Поезд издал гудок и медленно тронулся с платформы. Мартин обнял мать и поцеловал Розу. Станционный смотритель подгонял нерадивого пассажира и тот, наконец, запрыгнул на ходу в свой вагон. Дорога обещала быть короткой. Всего в 16 километрах от Мюнхена расположился городок Дахау, привлекавший в своё время путешественников прекрасными парками и старинными замками, башнями и музеями, фонтанами и памятниками. Огромных трудов и чуточки везения стоило добиться этого места службы, настолько близкое к дому. «И это благодаря отцу. Всё же он действительно любил меня как своего собственного сына. Я бы извинился перед ним, прямо сейчас, но где же он теперь? Неделя. Ровно столько прошло с того дня, как он рассказал правду, а на следующий – он исчез. Возможно, в этом виноват я. Да, виноват в том, что родился».

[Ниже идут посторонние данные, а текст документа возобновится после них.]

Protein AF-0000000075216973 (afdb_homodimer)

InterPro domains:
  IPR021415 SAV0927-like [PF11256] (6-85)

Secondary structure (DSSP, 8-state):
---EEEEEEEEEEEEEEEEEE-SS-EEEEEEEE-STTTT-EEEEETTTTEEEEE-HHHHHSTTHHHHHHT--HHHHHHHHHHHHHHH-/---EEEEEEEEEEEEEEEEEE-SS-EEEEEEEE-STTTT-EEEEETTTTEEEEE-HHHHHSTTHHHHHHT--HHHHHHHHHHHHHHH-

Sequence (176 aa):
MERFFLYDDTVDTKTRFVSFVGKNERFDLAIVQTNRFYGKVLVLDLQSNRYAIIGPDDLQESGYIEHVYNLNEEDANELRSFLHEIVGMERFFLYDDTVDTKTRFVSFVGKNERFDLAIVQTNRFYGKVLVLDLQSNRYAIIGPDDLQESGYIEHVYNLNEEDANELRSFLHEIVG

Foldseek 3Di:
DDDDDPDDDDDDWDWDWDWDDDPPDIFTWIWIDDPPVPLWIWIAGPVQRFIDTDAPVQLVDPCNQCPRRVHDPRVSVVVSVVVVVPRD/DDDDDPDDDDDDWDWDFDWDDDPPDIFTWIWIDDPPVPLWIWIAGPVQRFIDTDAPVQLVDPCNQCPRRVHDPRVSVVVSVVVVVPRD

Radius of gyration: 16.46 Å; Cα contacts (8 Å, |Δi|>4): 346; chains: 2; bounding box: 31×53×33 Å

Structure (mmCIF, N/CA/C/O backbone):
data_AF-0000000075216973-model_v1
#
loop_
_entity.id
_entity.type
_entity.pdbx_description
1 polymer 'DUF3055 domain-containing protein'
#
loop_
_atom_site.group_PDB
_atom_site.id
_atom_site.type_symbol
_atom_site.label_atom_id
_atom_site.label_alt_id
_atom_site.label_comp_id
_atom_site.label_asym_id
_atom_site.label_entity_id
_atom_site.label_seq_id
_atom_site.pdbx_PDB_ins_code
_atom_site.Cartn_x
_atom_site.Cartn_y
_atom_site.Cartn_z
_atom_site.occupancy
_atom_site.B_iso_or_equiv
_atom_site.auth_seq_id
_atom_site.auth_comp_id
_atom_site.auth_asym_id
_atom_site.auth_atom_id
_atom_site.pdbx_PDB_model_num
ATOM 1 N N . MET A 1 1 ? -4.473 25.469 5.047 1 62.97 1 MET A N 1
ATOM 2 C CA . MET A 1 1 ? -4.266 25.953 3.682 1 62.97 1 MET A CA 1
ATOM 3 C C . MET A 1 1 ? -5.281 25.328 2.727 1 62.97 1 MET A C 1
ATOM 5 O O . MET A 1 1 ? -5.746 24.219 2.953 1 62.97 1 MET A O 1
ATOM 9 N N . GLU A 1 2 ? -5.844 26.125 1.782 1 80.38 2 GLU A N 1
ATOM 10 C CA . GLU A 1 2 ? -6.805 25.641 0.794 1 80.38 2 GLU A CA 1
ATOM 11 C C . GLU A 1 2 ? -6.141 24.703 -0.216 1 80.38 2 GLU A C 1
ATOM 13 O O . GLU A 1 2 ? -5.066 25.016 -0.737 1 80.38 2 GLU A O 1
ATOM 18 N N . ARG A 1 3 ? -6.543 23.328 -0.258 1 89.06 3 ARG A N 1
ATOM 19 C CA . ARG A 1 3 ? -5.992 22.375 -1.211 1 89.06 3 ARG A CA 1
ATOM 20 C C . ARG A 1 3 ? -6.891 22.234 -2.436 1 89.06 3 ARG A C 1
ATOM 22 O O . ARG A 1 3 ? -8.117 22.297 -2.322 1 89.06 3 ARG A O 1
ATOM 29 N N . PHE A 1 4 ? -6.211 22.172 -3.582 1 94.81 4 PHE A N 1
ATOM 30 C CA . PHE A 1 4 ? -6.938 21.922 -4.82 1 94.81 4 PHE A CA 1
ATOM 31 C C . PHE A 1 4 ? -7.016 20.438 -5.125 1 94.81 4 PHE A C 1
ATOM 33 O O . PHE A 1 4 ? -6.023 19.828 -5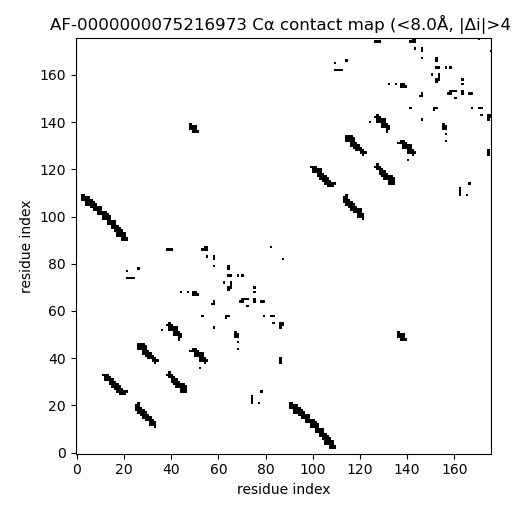.523 1 94.81 4 PHE A O 1
ATOM 40 N N . PHE A 1 5 ? -8.242 19.922 -5.039 1 97.44 5 PHE A N 1
ATOM 41 C CA . PHE A 1 5 ? -8.461 18.5 -5.262 1 97.44 5 PHE A CA 1
ATOM 42 C C . PHE A 1 5 ? -8.852 18.234 -6.711 1 97.44 5 PHE A C 1
ATOM 44 O O . PHE A 1 5 ? -9.672 18.953 -7.281 1 97.44 5 PHE A O 1
ATOM 51 N N . LEU A 1 6 ? -8.117 17.281 -7.227 1 97.44 6 LEU A N 1
ATOM 52 C CA . LEU A 1 6 ? -8.523 16.812 -8.555 1 97.44 6 LEU A CA 1
ATOM 53 C C . LEU A 1 6 ? -9.688 15.836 -8.453 1 97.44 6 LEU A C 1
ATOM 55 O O . LEU A 1 6 ? -10.633 15.898 -9.242 1 97.44 6 LEU A O 1
ATOM 59 N N . TYR A 1 7 ? -9.656 14.859 -7.586 1 97.94 7 TYR A N 1
ATOM 60 C CA . TYR A 1 7 ? -10.758 13.992 -7.176 1 97.94 7 TYR A CA 1
ATOM 61 C C . TYR A 1 7 ? -10.633 13.609 -5.707 1 97.94 7 TYR A C 1
ATOM 63 O O . TYR A 1 7 ? -9.555 13.703 -5.121 1 97.94 7 TYR A O 1
ATOM 71 N N . ASP A 1 8 ? -11.758 13.328 -5.168 1 97.94 8 ASP A N 1
ATOM 72 C CA . ASP A 1 8 ? -11.883 12.945 -3.764 1 97.94 8 ASP A CA 1
ATOM 73 C C . ASP A 1 8 ? -13.109 12.062 -3.535 1 97.94 8 ASP A C 1
ATOM 75 O O . ASP A 1 8 ? -14.211 12.57 -3.305 1 97.94 8 ASP A O 1
ATOM 79 N N . ASP A 1 9 ? -12.828 10.703 -3.578 1 97.44 9 ASP A N 1
ATOM 80 C CA . ASP A 1 9 ? -13.938 9.758 -3.471 1 97.44 9 ASP A CA 1
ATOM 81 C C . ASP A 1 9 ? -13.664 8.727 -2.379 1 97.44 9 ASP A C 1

Задумавшись, и без того короткая дорогая пролетела быстрее чем юность. Мартин с отрядом вышел на перрон где их уже ждали грузовики, которые должны были отвезти всех в концлагерь. На встречу вышел помощник коменданта и приказал строиться.
– Запрещено распространятся о работе лагеря. Нарушение правила, равно раскрытию государственной тайны и, следовательно, карается самыми жесткими методами, – произнес комендант. После Мартин вместе с остальным сел в крытый грузовик, поближе к заднему борту не желая вдыхать затхлый воздух.